■ Problem statement ■
Using the records below, output the stretch that opens with the line containing "ATOM 63 C C ." and closes with the line containing "ATOM 104 O O . ASP", exactly and including both lines, with nothing more.

+--

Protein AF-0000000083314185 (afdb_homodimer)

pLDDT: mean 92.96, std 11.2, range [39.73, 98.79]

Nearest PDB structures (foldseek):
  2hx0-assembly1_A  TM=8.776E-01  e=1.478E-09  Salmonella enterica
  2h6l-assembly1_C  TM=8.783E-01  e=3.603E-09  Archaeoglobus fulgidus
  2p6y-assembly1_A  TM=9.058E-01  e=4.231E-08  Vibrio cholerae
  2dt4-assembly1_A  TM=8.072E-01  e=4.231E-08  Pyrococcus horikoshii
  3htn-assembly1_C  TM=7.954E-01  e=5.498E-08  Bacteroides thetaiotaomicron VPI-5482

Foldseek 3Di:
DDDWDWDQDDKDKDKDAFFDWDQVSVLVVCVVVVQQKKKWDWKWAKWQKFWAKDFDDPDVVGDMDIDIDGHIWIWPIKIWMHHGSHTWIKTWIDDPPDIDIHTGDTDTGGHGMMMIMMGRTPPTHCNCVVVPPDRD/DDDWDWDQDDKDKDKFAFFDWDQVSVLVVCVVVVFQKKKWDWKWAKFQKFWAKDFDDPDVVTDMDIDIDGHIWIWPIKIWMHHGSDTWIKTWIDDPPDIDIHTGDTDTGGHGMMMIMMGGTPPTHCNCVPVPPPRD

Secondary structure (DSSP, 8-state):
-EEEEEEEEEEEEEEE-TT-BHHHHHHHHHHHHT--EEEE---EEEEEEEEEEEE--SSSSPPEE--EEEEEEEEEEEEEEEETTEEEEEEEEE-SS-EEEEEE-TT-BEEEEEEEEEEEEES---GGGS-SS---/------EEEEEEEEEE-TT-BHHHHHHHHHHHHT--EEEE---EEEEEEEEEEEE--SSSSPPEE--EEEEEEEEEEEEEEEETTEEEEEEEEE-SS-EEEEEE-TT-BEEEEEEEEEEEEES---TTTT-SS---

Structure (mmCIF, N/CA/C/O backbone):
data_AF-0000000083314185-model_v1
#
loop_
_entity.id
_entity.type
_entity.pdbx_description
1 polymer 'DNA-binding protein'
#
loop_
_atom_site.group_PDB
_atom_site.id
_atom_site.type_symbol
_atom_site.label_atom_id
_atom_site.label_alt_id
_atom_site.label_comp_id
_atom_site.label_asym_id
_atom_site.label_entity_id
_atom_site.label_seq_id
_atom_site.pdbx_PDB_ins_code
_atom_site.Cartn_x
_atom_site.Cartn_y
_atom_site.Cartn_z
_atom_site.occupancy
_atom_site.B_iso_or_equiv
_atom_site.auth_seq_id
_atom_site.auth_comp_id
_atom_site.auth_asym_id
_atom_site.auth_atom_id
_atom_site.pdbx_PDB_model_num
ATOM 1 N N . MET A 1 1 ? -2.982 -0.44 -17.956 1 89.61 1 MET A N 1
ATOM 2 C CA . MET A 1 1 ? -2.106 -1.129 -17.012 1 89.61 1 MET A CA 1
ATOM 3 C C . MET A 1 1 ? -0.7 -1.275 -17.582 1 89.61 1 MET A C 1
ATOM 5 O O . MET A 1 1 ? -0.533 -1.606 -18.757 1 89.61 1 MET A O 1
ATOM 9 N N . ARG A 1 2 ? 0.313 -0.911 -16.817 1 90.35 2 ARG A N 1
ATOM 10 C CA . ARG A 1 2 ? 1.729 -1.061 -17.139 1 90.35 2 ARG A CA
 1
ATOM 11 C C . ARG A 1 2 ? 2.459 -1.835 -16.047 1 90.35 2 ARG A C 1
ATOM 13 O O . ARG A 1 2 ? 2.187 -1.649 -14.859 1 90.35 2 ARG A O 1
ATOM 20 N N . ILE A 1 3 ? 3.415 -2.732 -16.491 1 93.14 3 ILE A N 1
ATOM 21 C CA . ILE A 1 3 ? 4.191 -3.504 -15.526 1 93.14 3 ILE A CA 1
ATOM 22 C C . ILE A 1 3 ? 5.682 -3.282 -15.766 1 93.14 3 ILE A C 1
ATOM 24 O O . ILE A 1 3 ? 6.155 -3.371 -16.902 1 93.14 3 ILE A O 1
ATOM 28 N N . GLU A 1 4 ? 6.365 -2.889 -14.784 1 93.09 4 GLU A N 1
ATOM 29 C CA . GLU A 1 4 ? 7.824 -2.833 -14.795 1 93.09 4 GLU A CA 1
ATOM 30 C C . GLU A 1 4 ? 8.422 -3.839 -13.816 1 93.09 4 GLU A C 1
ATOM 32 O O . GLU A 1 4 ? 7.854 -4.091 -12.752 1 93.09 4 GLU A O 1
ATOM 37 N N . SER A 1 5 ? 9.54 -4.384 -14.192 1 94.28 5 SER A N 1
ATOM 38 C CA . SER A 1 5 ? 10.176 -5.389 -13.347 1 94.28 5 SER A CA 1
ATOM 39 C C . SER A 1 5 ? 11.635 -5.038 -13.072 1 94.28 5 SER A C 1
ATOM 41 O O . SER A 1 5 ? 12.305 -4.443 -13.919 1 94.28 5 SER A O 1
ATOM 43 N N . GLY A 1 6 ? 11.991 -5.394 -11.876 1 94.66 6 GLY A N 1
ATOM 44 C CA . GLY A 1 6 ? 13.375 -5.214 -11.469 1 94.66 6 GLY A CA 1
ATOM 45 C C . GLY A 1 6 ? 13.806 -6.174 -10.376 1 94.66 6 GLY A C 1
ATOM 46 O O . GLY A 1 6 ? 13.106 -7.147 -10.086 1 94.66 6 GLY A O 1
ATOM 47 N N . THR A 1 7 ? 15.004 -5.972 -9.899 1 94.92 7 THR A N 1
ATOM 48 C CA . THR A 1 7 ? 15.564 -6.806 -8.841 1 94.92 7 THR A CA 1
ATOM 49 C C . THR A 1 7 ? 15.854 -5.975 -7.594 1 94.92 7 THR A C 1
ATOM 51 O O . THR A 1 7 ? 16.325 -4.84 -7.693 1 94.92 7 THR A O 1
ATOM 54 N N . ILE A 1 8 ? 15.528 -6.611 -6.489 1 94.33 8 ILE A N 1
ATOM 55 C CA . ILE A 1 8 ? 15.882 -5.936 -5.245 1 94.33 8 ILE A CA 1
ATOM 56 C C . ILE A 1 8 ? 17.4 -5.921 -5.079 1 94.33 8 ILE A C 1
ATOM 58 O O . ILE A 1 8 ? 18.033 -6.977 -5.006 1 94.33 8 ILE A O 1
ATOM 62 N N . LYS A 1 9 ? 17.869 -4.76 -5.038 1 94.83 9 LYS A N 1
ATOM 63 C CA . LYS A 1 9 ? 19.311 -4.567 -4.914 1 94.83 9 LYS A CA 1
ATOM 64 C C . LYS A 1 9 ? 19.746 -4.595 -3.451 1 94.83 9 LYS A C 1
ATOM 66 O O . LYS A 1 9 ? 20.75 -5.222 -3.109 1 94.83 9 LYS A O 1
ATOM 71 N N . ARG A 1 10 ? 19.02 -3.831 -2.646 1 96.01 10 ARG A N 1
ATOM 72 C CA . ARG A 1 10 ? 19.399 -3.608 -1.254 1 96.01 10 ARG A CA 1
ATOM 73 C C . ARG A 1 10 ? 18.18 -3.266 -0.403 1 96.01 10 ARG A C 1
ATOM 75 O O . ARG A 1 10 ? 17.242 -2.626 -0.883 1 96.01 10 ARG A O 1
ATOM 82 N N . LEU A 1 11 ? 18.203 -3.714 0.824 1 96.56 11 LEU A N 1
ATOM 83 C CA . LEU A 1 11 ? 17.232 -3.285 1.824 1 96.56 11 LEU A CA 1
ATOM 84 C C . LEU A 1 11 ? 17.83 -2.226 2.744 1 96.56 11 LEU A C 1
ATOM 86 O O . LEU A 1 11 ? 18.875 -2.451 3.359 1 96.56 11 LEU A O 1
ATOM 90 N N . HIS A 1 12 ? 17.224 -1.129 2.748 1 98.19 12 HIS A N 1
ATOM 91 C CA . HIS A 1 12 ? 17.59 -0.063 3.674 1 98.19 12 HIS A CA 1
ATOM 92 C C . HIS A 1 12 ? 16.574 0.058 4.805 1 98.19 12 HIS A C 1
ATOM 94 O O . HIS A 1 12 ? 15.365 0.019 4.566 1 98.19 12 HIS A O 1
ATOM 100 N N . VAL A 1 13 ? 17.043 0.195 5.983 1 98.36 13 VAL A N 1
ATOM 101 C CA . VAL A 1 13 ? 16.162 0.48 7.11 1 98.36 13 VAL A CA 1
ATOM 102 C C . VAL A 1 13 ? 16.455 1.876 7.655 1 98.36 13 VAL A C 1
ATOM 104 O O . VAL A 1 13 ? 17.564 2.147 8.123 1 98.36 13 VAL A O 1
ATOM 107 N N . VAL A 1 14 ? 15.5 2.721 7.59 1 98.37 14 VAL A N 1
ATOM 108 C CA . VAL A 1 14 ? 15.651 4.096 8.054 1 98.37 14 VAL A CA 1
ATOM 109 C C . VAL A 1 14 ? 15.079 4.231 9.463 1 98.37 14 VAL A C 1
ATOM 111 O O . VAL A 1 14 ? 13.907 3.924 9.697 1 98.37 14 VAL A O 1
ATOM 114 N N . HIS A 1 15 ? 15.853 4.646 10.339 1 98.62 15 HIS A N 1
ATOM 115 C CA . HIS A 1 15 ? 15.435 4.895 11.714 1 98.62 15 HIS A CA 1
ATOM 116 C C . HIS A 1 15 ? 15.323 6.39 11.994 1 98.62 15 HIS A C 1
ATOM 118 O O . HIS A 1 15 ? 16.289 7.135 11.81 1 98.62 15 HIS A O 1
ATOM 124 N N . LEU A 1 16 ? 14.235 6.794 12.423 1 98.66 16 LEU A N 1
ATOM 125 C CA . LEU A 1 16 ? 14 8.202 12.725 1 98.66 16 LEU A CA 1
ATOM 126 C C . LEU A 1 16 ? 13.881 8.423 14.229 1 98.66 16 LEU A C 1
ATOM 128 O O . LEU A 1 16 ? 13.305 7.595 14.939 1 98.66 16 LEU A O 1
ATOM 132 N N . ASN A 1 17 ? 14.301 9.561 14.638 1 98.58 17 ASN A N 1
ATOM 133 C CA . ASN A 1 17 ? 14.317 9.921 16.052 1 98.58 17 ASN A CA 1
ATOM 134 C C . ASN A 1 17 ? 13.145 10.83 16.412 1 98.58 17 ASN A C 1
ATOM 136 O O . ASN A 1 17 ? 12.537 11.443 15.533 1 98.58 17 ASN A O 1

+--

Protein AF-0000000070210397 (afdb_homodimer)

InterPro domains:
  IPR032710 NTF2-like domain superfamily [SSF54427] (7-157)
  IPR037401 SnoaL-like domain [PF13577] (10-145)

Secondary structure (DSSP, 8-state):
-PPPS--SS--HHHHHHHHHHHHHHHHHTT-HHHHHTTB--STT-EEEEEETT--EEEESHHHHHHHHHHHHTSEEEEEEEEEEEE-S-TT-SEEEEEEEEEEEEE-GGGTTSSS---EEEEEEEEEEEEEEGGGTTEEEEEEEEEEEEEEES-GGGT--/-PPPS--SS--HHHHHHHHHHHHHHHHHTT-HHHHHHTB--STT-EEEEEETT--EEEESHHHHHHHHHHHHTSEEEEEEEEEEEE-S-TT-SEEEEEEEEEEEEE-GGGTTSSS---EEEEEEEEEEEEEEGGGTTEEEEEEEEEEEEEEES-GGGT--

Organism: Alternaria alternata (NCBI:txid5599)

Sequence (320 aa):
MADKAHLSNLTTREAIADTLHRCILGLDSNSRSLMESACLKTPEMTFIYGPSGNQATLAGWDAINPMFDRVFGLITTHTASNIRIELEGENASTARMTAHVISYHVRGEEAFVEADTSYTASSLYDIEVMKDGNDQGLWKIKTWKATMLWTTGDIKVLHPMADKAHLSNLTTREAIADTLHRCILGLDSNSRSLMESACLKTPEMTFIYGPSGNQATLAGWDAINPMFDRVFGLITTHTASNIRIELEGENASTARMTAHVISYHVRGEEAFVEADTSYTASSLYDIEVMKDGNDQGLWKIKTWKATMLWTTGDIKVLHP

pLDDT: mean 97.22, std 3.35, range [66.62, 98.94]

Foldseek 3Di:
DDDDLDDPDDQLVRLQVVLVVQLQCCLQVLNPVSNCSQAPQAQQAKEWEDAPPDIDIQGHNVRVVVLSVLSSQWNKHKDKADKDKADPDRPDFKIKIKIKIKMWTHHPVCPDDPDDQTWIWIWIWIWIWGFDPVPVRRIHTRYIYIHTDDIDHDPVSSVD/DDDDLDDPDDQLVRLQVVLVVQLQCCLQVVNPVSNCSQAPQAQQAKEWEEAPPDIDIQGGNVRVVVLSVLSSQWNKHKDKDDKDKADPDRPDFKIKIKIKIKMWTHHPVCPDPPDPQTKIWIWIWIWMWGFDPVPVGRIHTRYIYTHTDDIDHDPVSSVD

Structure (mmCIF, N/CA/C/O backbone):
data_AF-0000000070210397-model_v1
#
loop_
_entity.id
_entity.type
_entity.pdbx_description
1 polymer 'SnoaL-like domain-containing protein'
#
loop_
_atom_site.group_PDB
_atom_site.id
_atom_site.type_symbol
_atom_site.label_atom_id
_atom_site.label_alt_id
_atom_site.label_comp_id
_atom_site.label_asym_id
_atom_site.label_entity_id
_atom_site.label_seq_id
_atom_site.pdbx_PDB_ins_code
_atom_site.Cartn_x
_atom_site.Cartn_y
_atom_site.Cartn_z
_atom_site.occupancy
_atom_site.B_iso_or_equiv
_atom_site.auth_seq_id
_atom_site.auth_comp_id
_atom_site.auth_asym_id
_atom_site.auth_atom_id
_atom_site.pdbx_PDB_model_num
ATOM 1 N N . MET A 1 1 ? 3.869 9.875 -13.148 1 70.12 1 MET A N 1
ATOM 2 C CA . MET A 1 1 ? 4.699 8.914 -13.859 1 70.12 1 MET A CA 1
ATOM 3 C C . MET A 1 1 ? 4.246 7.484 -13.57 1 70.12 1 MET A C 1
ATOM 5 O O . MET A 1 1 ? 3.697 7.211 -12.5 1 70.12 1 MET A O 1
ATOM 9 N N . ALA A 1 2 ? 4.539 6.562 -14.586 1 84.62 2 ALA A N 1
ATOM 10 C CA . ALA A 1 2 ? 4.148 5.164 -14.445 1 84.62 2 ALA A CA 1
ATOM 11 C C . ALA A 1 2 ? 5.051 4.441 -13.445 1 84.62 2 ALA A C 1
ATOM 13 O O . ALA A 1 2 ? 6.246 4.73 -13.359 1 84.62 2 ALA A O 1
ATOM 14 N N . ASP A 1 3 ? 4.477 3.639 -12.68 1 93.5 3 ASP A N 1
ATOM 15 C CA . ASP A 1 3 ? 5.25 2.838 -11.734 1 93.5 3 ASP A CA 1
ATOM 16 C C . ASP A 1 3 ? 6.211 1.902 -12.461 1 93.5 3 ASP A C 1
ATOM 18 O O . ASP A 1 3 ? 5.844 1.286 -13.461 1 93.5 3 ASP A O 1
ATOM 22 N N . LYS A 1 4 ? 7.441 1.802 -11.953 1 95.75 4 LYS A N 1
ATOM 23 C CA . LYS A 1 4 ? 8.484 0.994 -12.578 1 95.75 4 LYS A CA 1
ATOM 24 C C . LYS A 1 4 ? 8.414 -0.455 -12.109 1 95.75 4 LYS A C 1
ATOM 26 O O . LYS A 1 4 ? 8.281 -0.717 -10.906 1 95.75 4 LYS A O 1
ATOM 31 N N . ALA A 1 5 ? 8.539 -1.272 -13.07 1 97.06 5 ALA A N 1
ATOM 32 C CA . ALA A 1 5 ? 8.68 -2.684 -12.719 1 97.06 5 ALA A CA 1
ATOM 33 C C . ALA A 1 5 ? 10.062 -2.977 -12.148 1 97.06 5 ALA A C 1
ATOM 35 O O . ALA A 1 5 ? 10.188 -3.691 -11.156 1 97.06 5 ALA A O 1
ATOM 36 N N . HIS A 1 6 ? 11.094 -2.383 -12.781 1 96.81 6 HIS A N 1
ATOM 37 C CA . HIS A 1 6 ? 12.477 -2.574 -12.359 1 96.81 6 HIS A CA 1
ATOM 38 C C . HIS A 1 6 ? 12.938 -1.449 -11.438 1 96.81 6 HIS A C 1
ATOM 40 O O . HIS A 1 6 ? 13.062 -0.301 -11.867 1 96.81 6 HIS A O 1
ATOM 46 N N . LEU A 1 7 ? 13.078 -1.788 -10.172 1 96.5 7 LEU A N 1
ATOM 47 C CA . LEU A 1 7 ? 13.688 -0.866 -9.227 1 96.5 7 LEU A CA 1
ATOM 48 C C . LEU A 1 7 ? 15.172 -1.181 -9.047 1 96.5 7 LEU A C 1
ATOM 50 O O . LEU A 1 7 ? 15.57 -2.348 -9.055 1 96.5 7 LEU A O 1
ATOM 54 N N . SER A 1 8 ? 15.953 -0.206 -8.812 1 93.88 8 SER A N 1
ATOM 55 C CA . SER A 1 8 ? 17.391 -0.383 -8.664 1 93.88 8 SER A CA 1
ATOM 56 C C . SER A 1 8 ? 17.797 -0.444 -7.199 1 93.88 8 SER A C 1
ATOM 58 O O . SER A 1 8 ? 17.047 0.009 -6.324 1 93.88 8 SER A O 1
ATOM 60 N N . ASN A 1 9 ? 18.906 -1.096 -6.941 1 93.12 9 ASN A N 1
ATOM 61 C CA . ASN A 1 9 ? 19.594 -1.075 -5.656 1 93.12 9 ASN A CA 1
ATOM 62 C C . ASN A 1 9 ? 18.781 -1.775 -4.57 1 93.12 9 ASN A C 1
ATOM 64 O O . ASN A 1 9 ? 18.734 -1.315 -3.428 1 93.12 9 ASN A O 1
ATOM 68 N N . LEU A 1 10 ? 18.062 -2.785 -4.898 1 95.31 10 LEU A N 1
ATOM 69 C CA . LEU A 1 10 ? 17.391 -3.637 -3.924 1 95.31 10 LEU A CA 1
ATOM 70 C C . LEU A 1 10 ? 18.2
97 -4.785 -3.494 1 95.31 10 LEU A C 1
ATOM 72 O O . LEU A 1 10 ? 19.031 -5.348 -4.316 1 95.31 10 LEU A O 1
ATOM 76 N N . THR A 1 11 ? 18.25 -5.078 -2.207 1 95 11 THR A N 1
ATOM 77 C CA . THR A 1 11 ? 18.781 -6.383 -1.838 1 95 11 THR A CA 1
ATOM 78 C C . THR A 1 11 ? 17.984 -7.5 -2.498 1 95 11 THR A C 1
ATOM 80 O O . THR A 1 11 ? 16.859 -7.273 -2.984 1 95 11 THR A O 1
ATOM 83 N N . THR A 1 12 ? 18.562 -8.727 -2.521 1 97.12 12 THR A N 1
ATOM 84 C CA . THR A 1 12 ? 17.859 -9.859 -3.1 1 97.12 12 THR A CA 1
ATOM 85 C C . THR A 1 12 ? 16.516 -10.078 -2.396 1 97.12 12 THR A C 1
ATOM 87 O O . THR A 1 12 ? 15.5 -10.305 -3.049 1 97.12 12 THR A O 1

+--

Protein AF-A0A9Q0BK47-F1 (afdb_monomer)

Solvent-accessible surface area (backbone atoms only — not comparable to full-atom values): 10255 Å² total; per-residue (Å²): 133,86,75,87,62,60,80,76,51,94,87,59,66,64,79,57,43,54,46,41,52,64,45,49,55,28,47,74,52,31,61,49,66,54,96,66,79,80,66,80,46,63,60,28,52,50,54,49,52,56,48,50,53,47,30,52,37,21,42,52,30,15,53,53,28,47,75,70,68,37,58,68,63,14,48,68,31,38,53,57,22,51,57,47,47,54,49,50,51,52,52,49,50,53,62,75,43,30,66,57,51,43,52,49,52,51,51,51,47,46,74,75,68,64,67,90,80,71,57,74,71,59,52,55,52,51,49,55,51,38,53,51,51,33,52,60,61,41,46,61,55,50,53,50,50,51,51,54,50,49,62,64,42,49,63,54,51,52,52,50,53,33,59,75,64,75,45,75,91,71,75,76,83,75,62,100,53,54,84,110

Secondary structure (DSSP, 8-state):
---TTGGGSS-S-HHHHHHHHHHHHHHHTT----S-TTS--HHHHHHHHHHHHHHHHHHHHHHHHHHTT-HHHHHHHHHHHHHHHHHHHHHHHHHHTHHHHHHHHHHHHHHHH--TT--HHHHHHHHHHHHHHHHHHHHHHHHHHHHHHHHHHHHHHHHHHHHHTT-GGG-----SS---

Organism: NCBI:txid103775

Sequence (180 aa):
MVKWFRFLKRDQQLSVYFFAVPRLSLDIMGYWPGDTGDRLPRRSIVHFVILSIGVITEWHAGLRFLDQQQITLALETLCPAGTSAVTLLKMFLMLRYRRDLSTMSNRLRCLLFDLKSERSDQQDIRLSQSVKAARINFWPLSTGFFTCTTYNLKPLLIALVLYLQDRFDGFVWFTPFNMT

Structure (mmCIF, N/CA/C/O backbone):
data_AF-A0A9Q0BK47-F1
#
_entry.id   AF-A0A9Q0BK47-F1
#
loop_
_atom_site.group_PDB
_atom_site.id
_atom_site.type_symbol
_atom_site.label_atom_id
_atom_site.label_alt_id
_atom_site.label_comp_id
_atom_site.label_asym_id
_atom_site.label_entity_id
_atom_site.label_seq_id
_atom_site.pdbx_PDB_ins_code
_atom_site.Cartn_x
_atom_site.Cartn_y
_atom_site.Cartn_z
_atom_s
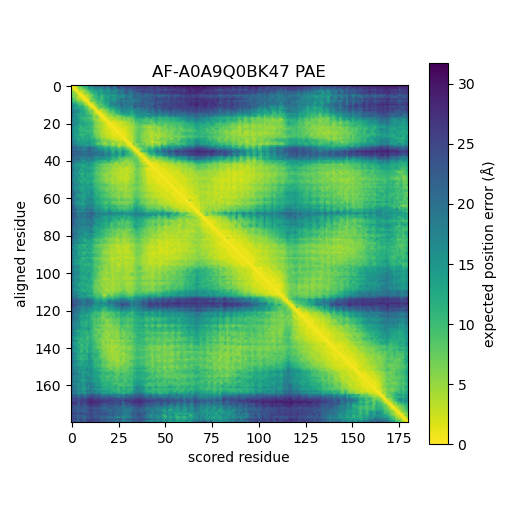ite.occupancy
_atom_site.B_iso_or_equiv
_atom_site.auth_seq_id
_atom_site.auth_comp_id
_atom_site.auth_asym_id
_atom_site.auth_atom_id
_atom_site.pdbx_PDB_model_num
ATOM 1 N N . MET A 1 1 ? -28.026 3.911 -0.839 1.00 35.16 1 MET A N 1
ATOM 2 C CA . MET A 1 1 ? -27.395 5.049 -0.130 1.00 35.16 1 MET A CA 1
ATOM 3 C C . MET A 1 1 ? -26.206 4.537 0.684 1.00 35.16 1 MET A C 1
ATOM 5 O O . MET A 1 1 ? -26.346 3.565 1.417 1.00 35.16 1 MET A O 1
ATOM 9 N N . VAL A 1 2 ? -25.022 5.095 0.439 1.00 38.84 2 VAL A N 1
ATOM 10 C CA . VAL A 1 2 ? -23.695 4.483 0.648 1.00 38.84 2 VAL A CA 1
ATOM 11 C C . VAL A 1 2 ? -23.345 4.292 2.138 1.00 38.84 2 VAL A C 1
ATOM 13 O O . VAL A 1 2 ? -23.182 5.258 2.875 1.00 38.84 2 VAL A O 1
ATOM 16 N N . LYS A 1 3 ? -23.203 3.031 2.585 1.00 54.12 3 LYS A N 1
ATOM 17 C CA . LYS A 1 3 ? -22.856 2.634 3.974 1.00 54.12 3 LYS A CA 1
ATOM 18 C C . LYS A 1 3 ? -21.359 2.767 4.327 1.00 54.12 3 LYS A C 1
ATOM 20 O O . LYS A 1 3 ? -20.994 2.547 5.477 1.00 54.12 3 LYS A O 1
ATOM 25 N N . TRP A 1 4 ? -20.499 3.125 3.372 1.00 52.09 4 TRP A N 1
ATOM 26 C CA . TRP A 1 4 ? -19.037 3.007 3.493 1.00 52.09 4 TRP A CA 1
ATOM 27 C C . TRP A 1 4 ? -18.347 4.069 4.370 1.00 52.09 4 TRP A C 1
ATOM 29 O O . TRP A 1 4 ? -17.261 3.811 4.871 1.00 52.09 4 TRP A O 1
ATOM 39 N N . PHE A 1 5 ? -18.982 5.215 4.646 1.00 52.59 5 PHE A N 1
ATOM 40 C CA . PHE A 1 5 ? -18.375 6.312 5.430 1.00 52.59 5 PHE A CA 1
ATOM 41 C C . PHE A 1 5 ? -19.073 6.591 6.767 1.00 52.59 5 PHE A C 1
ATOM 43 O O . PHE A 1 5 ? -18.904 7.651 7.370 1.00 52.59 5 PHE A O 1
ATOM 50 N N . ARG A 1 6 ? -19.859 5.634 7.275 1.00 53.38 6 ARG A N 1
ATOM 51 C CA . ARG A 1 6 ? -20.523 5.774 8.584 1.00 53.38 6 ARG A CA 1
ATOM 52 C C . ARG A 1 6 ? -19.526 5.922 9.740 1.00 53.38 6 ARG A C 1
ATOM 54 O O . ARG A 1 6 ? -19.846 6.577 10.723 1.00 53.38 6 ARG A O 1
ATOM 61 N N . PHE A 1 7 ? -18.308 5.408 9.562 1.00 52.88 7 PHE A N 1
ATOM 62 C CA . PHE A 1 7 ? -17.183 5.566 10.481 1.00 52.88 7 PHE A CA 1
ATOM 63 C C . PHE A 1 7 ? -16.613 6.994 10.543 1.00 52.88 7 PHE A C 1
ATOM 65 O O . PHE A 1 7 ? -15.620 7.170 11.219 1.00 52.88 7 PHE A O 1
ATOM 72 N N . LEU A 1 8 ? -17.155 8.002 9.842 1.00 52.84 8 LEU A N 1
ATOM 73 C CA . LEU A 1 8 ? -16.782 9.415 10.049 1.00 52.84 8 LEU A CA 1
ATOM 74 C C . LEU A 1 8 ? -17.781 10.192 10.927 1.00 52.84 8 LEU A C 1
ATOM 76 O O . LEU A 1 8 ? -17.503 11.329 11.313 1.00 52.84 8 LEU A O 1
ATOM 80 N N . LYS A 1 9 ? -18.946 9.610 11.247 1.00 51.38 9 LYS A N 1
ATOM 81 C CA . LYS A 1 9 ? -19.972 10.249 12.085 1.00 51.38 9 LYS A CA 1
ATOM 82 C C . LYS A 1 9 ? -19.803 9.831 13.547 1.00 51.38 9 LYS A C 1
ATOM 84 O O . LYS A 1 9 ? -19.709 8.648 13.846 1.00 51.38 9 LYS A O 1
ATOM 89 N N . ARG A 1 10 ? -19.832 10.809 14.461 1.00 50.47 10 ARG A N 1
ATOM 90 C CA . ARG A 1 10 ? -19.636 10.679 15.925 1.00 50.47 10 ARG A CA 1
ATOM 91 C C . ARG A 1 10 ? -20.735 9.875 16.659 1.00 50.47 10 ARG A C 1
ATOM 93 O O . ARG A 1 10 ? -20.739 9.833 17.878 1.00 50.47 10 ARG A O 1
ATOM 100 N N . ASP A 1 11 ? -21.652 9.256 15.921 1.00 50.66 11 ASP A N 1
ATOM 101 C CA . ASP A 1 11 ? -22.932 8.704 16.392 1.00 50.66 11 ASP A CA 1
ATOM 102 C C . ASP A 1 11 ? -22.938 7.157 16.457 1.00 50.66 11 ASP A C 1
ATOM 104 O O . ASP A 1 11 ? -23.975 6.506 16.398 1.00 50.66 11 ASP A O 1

+--

■ Answer below ■
ATOM 63 C C . PHE A 1 7 ? -16.613 6.994 10.543 1.00 52.88 7 PHE A C 1
ATOM 65 O O . PHE A 1 7 ? -15.620 7.170 11.219 1.00 52.88 7 PHE A O 1
ATOM 72 N N . LEU A 1 8 ? -17.155 8.002 9.842 1.00 52.84 8 LEU A N 1
ATOM 73 C CA . LEU A 1 8 ? -16.782 9.415 10.049 1.00 52.84 8 LEU A CA 1
ATOM 74 C C . LEU A 1 8 ? -17.781 10.192 10.927 1.00 52.84 8 LEU A C 1
ATOM 76 O O . LEU A 1 8 ? -17.503 11.329 11.313 1.00 52.84 8 LEU A O 1
ATOM 80 N N . LYS A 1 9 ? -18.946 9.610 11.247 1.00 51.38 9 LYS A N 1
ATOM 81 C CA . LYS A 1 9 ? -19.972 10.249 12.085 1.00 51.38 9 LYS A CA 1
ATOM 82 C C . LYS A 1 9 ? -19.803 9.831 13.547 1.00 51.38 9 LYS A C 1
ATOM 84 O O . LYS A 1 9 ? -19.709 8.648 13.846 1.00 51.38 9 LYS A O 1
ATOM 89 N N . ARG A 1 10 ? -19.832 10.809 14.461 1.00 50.47 10 ARG A N 1
ATOM 90 C CA . ARG A 1 10 ? -19.636 10.679 15.925 1.00 50.47 10 ARG A CA 1
ATOM 91 C C . ARG A 1 10 ? -20.735 9.875 16.659 1.00 50.47 10 ARG A C 1
ATOM 93 O O . ARG A 1 10 ? -20.739 9.833 17.878 1.00 50.47 10 ARG A O 1
ATOM 100 N N . ASP A 1 11 ? -21.652 9.256 15.921 1.00 50.66 11 ASP A N 1
ATOM 101 C CA . ASP A 1 11 ? -22.932 8.704 16.392 1.00 50.66 11 ASP A CA 1
ATOM 102 C C . ASP A 1 11 ? -22.938 7.157 16.457 1.00 50.66 11 ASP A C 1
ATOM 104 O O . ASP A 1 11 ? -23.975 6.506 16.398 1.00 50.66 11 ASP A O 1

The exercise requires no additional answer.